Work required: In the data below, how many lines include the word "superfamily"? Give only the number.

··· Source data ···

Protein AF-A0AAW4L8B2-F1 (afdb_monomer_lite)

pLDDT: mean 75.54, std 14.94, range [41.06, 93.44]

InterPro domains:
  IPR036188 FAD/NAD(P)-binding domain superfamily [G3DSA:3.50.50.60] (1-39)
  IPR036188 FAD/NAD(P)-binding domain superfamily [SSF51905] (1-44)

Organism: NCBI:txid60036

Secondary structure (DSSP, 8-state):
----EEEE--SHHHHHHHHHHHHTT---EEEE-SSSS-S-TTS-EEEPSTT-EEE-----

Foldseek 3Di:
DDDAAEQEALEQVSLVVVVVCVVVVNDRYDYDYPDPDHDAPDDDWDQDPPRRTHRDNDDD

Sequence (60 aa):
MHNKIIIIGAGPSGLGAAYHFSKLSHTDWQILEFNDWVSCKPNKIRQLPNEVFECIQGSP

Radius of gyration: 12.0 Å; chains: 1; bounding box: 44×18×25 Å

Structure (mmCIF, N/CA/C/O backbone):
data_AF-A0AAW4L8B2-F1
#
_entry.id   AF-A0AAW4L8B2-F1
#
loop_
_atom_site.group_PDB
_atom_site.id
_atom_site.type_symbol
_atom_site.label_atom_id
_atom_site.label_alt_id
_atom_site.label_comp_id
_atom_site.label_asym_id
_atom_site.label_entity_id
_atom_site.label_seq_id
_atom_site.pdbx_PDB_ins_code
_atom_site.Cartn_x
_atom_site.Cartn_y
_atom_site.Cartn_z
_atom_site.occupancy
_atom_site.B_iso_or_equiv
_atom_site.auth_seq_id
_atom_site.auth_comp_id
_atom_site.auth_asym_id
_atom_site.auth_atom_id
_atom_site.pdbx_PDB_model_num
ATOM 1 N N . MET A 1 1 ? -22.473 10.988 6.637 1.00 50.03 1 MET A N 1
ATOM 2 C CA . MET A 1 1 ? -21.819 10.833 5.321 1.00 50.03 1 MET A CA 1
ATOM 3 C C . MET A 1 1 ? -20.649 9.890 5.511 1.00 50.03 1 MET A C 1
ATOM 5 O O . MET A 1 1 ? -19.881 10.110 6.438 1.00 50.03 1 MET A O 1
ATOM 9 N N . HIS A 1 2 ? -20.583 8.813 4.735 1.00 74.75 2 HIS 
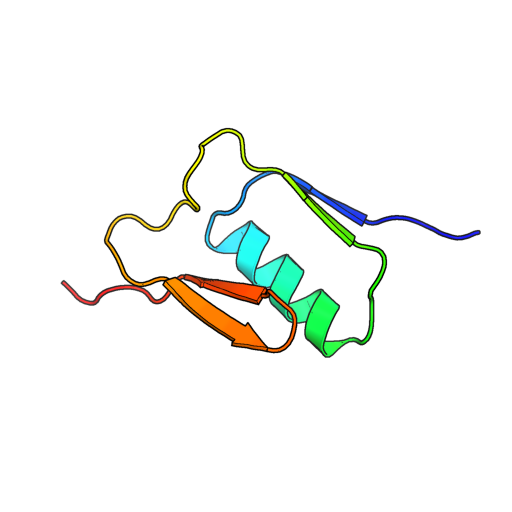A N 1
ATOM 10 C CA . HIS A 1 2 ? -19.475 7.857 4.757 1.00 74.75 2 HIS A CA 1
ATOM 11 C C . HIS A 1 2 ? -18.624 8.156 3.521 1.00 74.75 2 HIS A C 1
ATOM 13 O O . HIS A 1 2 ? -19.126 8.029 2.406 1.00 74.75 2 HIS A O 1
ATOM 19 N N . ASN A 1 3 ? -17.408 8.667 3.718 1.00 82.69 3 ASN A N 1
ATOM 20 C CA . ASN A 1 3 ? -16.539 9.084 2.622 1.00 82.69 3 ASN A CA 1
ATOM 21 C C . ASN A 1 3 ? -15.465 8.022 2.412 1.00 82.69 3 ASN A C 1
ATOM 23 O O . ASN A 1 3 ? -14.516 7.957 3.190 1.00 82.69 3 ASN A O 1
ATOM 27 N N . LYS A 1 4 ? -15.610 7.245 1.340 1.00 88.81 4 LYS A N 1
ATOM 28 C CA . LYS A 1 4 ? -14.600 6.277 0.923 1.00 88.81 4 LYS A CA 1
ATOM 29 C C . LYS A 1 4 ? -13.373 6.984 0.365 1.00 88.81 4 LYS A C 1
ATOM 31 O O . LYS A 1 4 ? -13.497 7.866 -0.488 1.00 88.81 4 LYS A O 1
ATOM 36 N N . ILE A 1 5 ? -12.188 6.573 0.808 1.00 91.50 5 ILE A N 1
ATOM 37 C CA . ILE A 1 5 ? -10.912 7.126 0.342 1.00 91.50 5 ILE A CA 1
ATOM 38 C C . ILE A 1 5 ? -10.340 6.241 -0.767 1.00 91.50 5 ILE A C 1
ATOM 40 O O . ILE A 1 5 ? -10.178 5.035 -0.594 1.00 91.50 5 ILE A O 1
ATOM 44 N N . ILE A 1 6 ? -9.991 6.841 -1.906 1.00 93.44 6 ILE A N 1
ATOM 45 C CA . ILE A 1 6 ? -9.340 6.138 -3.017 1.00 93.44 6 ILE A CA 1
ATOM 46 C C . ILE A 1 6 ? -7.921 6.679 -3.194 1.00 93.44 6 ILE A C 1
ATOM 48 O O . ILE A 1 6 ? -7.728 7.874 -3.411 1.00 93.44 6 ILE A O 1
ATOM 52 N N . ILE A 1 7 ? -6.934 5.789 -3.114 1.00 91.94 7 ILE A N 1
ATOM 53 C CA . ILE A 1 7 ? -5.519 6.073 -3.369 1.00 91.94 7 ILE A CA 1
ATOM 54 C C . ILE A 1 7 ? -5.194 5.573 -4.780 1.00 91.94 7 ILE A C 1
ATOM 56 O O . ILE A 1 7 ? -5.397 4.398 -5.081 1.00 91.94 7 ILE A O 1
ATOM 60 N N . ILE A 1 8 ? -4.680 6.447 -5.645 1.00 93.00 8 ILE A N 1
ATOM 61 C CA . ILE A 1 8 ? -4.245 6.081 -6.999 1.00 93.00 8 ILE A CA 1
ATOM 62 C C . ILE A 1 8 ? -2.715 5.984 -7.023 1.00 93.00 8 ILE A C 1
ATOM 64 O O . ILE A 1 8 ? -2.027 6.973 -6.775 1.00 93.00 8 ILE A O 1
ATOM 68 N N . GLY A 1 9 ? -2.205 4.793 -7.334 1.00 90.00 9 GLY A N 1
ATOM 69 C CA . GLY A 1 9 ? -0.785 4.444 -7.390 1.00 90.00 9 GLY A CA 1
ATOM 70 C C . GLY A 1 9 ? -0.274 3.778 -6.109 1.00 90.00 9 GLY A C 1
ATOM 71 O O . GLY A 1 9 ? -0.346 4.356 -5.028 1.00 90.00 9 GLY A O 1
ATOM 72 N N . ALA A 1 10 ? 0.320 2.590 -6.235 1.00 88.38 10 ALA A N 1
ATOM 73 C CA . ALA A 1 10 ? 0.949 1.811 -5.165 1.00 88.38 10 ALA A CA 1
ATOM 74 C C . ALA A 1 10 ? 2.481 1.951 -5.161 1.00 88.38 10 ALA A C 1
ATOM 76 O O . ALA A 1 10 ? 3.228 0.981 -5.018 1.00 88.38 10 ALA A O 1
ATOM 77 N N . GLY A 1 11 ? 2.961 3.184 -5.332 1.00 86.50 11 GLY A N 1
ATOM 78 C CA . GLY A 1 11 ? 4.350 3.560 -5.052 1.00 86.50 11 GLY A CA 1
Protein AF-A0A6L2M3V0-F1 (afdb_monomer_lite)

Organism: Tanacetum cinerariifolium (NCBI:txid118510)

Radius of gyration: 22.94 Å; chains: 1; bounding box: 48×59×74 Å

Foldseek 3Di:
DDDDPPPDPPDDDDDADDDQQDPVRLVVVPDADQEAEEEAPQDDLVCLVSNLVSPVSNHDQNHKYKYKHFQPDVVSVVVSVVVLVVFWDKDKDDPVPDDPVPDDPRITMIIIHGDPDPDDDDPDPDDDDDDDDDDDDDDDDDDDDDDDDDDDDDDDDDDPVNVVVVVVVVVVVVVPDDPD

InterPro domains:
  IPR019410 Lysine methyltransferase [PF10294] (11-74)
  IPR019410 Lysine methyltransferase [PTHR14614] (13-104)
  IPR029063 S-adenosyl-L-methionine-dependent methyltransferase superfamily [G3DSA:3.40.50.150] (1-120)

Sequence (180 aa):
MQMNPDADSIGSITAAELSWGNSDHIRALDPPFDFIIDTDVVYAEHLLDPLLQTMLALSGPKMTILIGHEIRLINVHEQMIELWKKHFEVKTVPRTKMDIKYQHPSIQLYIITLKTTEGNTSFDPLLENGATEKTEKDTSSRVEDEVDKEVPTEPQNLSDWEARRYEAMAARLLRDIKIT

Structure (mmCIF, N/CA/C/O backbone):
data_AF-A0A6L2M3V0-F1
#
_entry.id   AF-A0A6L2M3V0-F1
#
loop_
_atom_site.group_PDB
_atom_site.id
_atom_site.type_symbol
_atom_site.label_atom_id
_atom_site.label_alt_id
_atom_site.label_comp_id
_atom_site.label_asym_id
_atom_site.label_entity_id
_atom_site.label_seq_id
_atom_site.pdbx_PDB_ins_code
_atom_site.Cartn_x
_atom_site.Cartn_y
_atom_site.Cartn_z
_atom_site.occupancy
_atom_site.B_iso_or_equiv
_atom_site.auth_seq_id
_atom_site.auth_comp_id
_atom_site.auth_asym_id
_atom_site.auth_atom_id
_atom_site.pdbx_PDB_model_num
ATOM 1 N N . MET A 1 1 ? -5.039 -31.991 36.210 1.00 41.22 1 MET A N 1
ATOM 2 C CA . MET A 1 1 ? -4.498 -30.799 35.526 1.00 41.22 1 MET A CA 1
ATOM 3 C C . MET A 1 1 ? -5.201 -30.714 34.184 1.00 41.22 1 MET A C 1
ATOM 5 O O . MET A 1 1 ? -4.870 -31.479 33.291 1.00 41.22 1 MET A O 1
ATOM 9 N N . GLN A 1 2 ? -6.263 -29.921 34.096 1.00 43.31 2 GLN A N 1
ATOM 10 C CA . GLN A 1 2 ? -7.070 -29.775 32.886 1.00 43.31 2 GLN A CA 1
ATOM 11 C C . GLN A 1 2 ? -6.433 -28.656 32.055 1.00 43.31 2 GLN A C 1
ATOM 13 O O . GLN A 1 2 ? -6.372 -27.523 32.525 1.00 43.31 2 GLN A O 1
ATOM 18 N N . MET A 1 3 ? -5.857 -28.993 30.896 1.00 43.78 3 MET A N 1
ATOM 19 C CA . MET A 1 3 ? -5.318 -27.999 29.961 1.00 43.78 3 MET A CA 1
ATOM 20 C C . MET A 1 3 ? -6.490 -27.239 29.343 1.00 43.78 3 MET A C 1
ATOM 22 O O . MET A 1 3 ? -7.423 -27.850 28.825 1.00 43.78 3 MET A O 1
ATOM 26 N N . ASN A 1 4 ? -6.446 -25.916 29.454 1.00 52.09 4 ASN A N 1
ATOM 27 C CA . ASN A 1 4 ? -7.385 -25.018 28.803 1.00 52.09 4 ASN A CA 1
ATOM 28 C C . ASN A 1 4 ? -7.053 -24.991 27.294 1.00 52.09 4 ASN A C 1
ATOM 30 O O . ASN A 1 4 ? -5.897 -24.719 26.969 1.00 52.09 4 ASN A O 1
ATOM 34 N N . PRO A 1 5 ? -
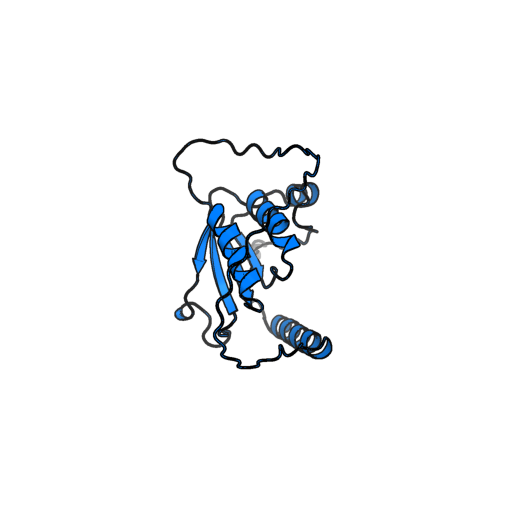7.988 -25.301 26.380 1.00 58.34 5 PRO A N 1
ATOM 35 C CA . PRO A 1 5 ? -7.708 -25.364 24.942 1.00 58.34 5 PRO A CA 1
ATOM 36 C C . PRO A 1 5 ? -7.540 -23.989 24.269 1.00 58.34 5 PRO A C 1
ATOM 38 O O . PRO A 1 5 ? -7.174 -23.945 23.101 1.00 58.34 5 PRO A O 1
ATOM 41 N N . ASP A 1 6 ? -7.740 -22.885 24.992 1.00 58.16 6 ASP A N 1
ATOM 42 C CA . ASP A 1 6 ? -7.646 -21.513 24.460 1.00 58.16 6 ASP A CA 1
ATOM 43 C C . ASP A 1 6 ? -6.220 -20.927 24.474 1.00 58.16 6 ASP A C 1
ATOM 45 O O . ASP A 1 6 ? -6.034 -19.709 24.486 1.00 58.16 6 ASP A O 1
ATOM 49 N N . ALA A 1 7 ? -5.194 -21.777 24.507 1.00 58.38 7 ALA A N 1
ATOM 50 C CA . ALA A 1 7 ? -3.813 -21.330 24.380 1.00 58.38 7 ALA A CA 1
ATOM 51 C C . ALA A 1 7 ? -3.492 -21.011 22.905 1.00 58.38 7 ALA A C 1
ATOM 53 O O . ALA A 1 7 ? -3.337 -21.907 22.079 1.00 58.38 7 ALA A O 1
ATOM 54 N N . ASP A 1 8 ? -3.363 -19.712 22.623 1.00 61.41 8 ASP A N 1
ATOM 55 C CA . ASP A 1 8 ? -2.454 -19.139 21.620 1.00 61.41 8 ASP A CA 1
ATOM 56 C C . ASP A 1 8 ? -2.861 -19.187 20.133 1.00 61.41 8 ASP A C 1
ATOM 58 O O . ASP A 1 8 ? -2.051 -19.484 19.255 1.00 61.41 8 ASP A O 1
ATOM 62 N N . SER A 1 9 ? -4.088 -18.784 19.791 1.00 68.56 9 SER A N 1
ATOM 63 C CA . SER A 1 9 ? -4.392 -18.403 18.400 1.00 68.56 9 SER A CA 1
ATOM 64 C C . SER A 1 9 ? -3.937 -16.960 18.122 1.00 68.56 9 SER A C 1
ATOM 66 O O . SER A 1 9 ? -4.686 -16.015 18.361 1.00 68.56 9 SER A O 1
ATOM 68 N N . ILE A 1 10 ? -2.722 -16.785 17.585 1.00 79.81 10 ILE A N 1
ATOM 69 C CA . ILE A 1 10 ? -2.117 -15.481 17.211 1.00 79.81 10 ILE A CA 1
ATOM 70 C C . ILE A 1 10 ? -2.845 -14.805 16.020 1.00 79.81 10 ILE A C 1
ATOM 72 O O . ILE A 1 10 ? -2.631 -13.629 15.736 1.00 79.81 10 ILE A O 1
ATOM 76 N N . GLY A 1 11 ? -3.750 -15.515 15.340 1.00 88.06 11 GLY A N 1
ATOM 77 C CA . GLY A 1 11 ? -4.568 -14.985 14.249 1.00 88.06 11 GLY A CA 1
ATOM 78 C C . GLY A 1 11 ? -5.085 -16.090 13.328 1.00 88.06 11 GLY A C 1
ATOM 79 O O . GLY A 1 11 ? -4.972 -17.274 13.639 1.00 88.06 11 GLY A O 1
ATOM 80 N N . SER A 1 12 ? -5.633 -15.704 12.176 1.00 91.44 12 SER A N 1
ATOM 81 C CA . SER A 1 12 ? -6.010 -16.630 11.100 1.00 91.44 12 SER A CA 1
ATOM 82 C C . SER A 1 12 ? -5.528 -16.096 9.752 1.00 91.44 12 SER A C 1
ATOM 84 O O . SER A 1 12 ? -5.316 -14.893 9.604 1.00 91.44 12 SER A O 1
ATOM 86 N N . ILE A 1 13 ? -5.326 -16.991 8.785 1.00 92.88 13 ILE A N 1
ATOM 87 C CA . ILE A 1 13 ? -4.909 -16.649 7.424 1.00 92.88 13 ILE A CA 1
ATOM 88 C C . ILE A 1 13 ? -5.852 -17.308 6.424 1.00 92.88 13 ILE A C 1
ATOM 90 O O . ILE A 1 13 ? -6.204 -18.481 6.558 1.00 92.88 13 ILE A O 1
ATOM 94 N N . THR A 1 14 ? -6.241 -16.548 5.410 1.00 94.69 14 THR A N 1
ATOM 95 C CA . THR A 1 14 ? -7.024 -17.021 4.271 1.00 94.69 14 THR A CA 1
ATOM 96 C C . THR A 1 14 ? -6.364 -16.543 2.984 1.00 94.69 14 THR A C 1
ATOM 98 O O . THR A 1 14 ? -5.587 -15.589 2.981 1.00 94.69 14 THR A O 1
ATOM 101 N N . ALA A 1 15 ? -6.631 -17.250 1.890 1.00 96.31 15 ALA A N 1
ATOM 102 C CA . ALA A 1 15 ? -6.167 -16.880 0.563 1.00 96.31 15 ALA A CA 1
ATOM 103 C C . ALA A 1 15 ? -7.379 -16.763 -0.359 1.00 96.31 15 ALA A C 1
ATOM 105 O O . ALA A 1 15 ? -8.259 -17.627 -0.342 1.00 96.31 15 ALA A O 1
ATOM 106 N N . ALA A 1 16 ? -7.411 -15.702 -1.153 1.00 96.12 16 ALA A N 1
ATOM 107 C CA . ALA A 1 16 ? -8.467 -15.420 -2.107 1.00 96.12 16 ALA A CA 1
ATOM 108 C C . ALA A 1 16 ? -7.873 -14.734 -3.340 1.00 96.12 16 ALA A C 1
ATOM 110 O O . ALA A 1 16 ? -6.814 -14.109 -3.274 1.00 96.12 16 ALA A O 1
ATOM 111 N N . GLU A 1 17 ? -8.547 -14.883 -4.474 1.00 97.00 17 GLU A N 1
ATOM 112 C CA . GLU A 1 17 ? -8.149 -14.229 -5.713 1.00 97.00 17 GLU A CA 1
ATOM 113 C C . GLU A 1 17 ? -8.542 -12.747 -5.690 1.00 97.00 17 GLU A C 1
ATOM 115 O O . GLU A 1 17 ? -9.673 -12.400 -5.356 1.00 97.00 17 GLU A O 1
ATOM 120 N N . LEU A 1 18 ? -7.627 -11.873 -6.110 1.00 96.94 18 LEU A N 1
ATOM 121 C CA . LEU A 1 18 ? -7.874 -10.442 -6.247 1.00 96.94 18 LEU A CA 1
ATOM 122 C C . LEU A 1 18 ? -7.248 -9.934 -7.547 1.00 96.94 18 LEU A C 1
ATOM 124 O O . LEU A 1 18 ? -6.045 -9.700 -7.620 1.00 96.94 18 LEU A O 1
ATOM 128 N N . SER A 1 19 ? -8.081 -9.751 -8.571 1.00 96.62 19 SER A N 1
ATOM 129 C CA . SER A 1 19 ? -7.691 -9.012 -9.771 1.00 96.62 19 SER A CA 1
ATOM 130 C C . SER A 1 19 ? -7.969 -7.535 -9.523 1.00 96.62 19 SER A C 1
ATOM 132 O O . SER A 1 19 ? -9.098 -7.173 -9.190 1.00 96.62 19 SER A O 1
ATOM 134 N N . TRP A 1 20 ? -6.967 -6.673 -9.690 1.00 96.19 20 TRP A N 1
ATOM 135 C CA . TRP A 1 20 ? -7.140 -5.244 -9.434 1.00 96.19 20 TRP A CA 1
ATOM 136 C C . TRP A 1 20 ? -8.223 -4.635 -10.329 1.00 96.19 20 TRP A C 1
ATOM 138 O O . TRP A 1 20 ? -8.319 -4.948 -11.515 1.00 96.19 20 TRP A O 1
ATOM 148 N N . GLY A 1 21 ? -9.065 -3.788 -9.741 1.00 95.38 21 GLY A N 1
ATOM 149 C CA . GLY A 1 21 ? -10.214 -3.164 -10.397 1.00 95.38 21 GLY A CA 1
ATOM 150 C C . GLY A 1 21 ? -11.429 -4.084 -10.568 1.00 95.38 21 GLY A C 1
ATOM 151 O O . GLY A 1 21 ? -12.478 -3.610 -10.997 1.00 95.38 21 GLY A O 1
ATOM 152 N N . ASN A 1 22 ? -11.340 -5.372 -10.216 1.00 97.81 22 ASN A N 1
ATOM 153 C CA . ASN A 1 22 ? -12.477 -6.287 -10.296 1.00 97.81 22 ASN A CA 1
ATOM 154 C C . ASN A 1 22 ? -13.371 -6.160 -9.051 1.00 97.81 22 ASN A C 1
ATOM 156 O O . ASN A 1 22 ? -13.035 -6.639 -7.965 1.00 97.81 22 ASN A O 1
ATOM 160 N N . SER A 1 23 ? -14.542 -5.545 -9.222 1.00 96.00 23 SER A N 1
ATOM 161 C CA . SER A 1 23 ? -15.494 -5.292 -8.135 1.00 96.00 23 SER A CA 1
ATOM 162 C C . SER A 1 23 ? -16.055 -6.560 -7.485 1.00 96.00 23 SER A C 1
ATOM 164 O O . SER A 1 23 ? -16.389 -6.532 -6.301 1.00 96.00 23 SER A O 1
ATOM 166 N N . ASP A 1 24 ? -16.161 -7.668 -8.221 1.00 97.19 24 ASP A N 1
ATOM 167 C CA . ASP A 1 24 ? -16.665 -8.928 -7.670 1.00 97.19 24 ASP A CA 1
ATOM 168 C C . ASP A 1 24 ? -15.633 -9.581 -6.751 1.00 97.19 24 ASP A C 1
ATOM 170 O O . ASP A 1 24 ? -15.992 -10.049 -5.670 1.00 97.19 24 ASP A O 1
ATOM 174 N N . HIS A 1 25 ? -14.352 -9.536 -7.131 1.00 98.12 25 HIS A N 1
ATOM 175 C CA . HIS A 1 25 ? -13.264 -10.048 -6.294 1.00 98.12 25 HIS A CA 1
ATOM 176 C C . HIS A 1 25 ? -13.128 -9.205 -5.024 1.00 98.12 25 HIS A C 1
ATOM 178 O O . HIS A 1 25 ? -13.062 -9.755 -3.931 1.00 98.12 25 HIS A O 1
ATOM 184 N N . ILE A 1 26 ? -13.172 -7.873 -5.149 1.00 97.50 26 ILE A N 1
ATOM 185 C CA . ILE A 1 26 ? -13.104 -6.957 -4.001 1.00 97.50 26 ILE A CA 1
ATOM 186 C C . ILE A 1 26 ? -14.257 -7.216 -3.024 1.00 97.50 26 ILE A C 1
ATOM 188 O O . ILE A 1 26 ? -14.029 -7.336 -1.824 1.00 97.50 26 ILE A O 1
ATOM 192 N N . ARG A 1 27 ? -15.492 -7.354 -3.524 1.00 95.50 27 ARG A N 1
ATOM 193 C CA . ARG A 1 27 ? -16.668 -7.617 -2.680 1.00 95.50 27 ARG A CA 1
ATOM 194 C C . ARG A 1 27 ? -16.576 -8.959 -1.952 1.00 95.50 27 ARG A C 1
ATOM 196 O O . ARG A 1 27 ? -17.049 -9.063 -0.827 1.00 95.50 27 ARG A O 1
ATOM 203 N N . ALA A 1 28 ? -15.972 -9.972 -2.572 1.00 95.88 28 ALA A N 1
ATOM 204 C CA . ALA A 1 28 ? -15.797 -11.288 -1.961 1.00 95.88 28 ALA A CA 1
ATOM 205 C C . ALA A 1 28 ? -14.824 -11.290 -0.766 1.00 95.88 28 ALA A C 1
ATOM 207 O O . ALA A 1 28 ? -14.863 -12.226 0.030 1.00 95.88 28 ALA A O 1
ATOM 208 N N . LEU A 1 29 ? -13.976 -10.262 -0.631 1.00 95.75 29 LEU A N 1
ATOM 209 C CA . LEU A 1 29 ? -13.033 -10.110 0.483 1.00 95.75 29 LEU A CA 1
ATOM 210 C C . LEU A 1 29 ? -13.652 -9.477 1.738 1.00 95.75 29 LEU A C 1
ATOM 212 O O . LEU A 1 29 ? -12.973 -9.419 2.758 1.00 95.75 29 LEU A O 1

···

Response area: 3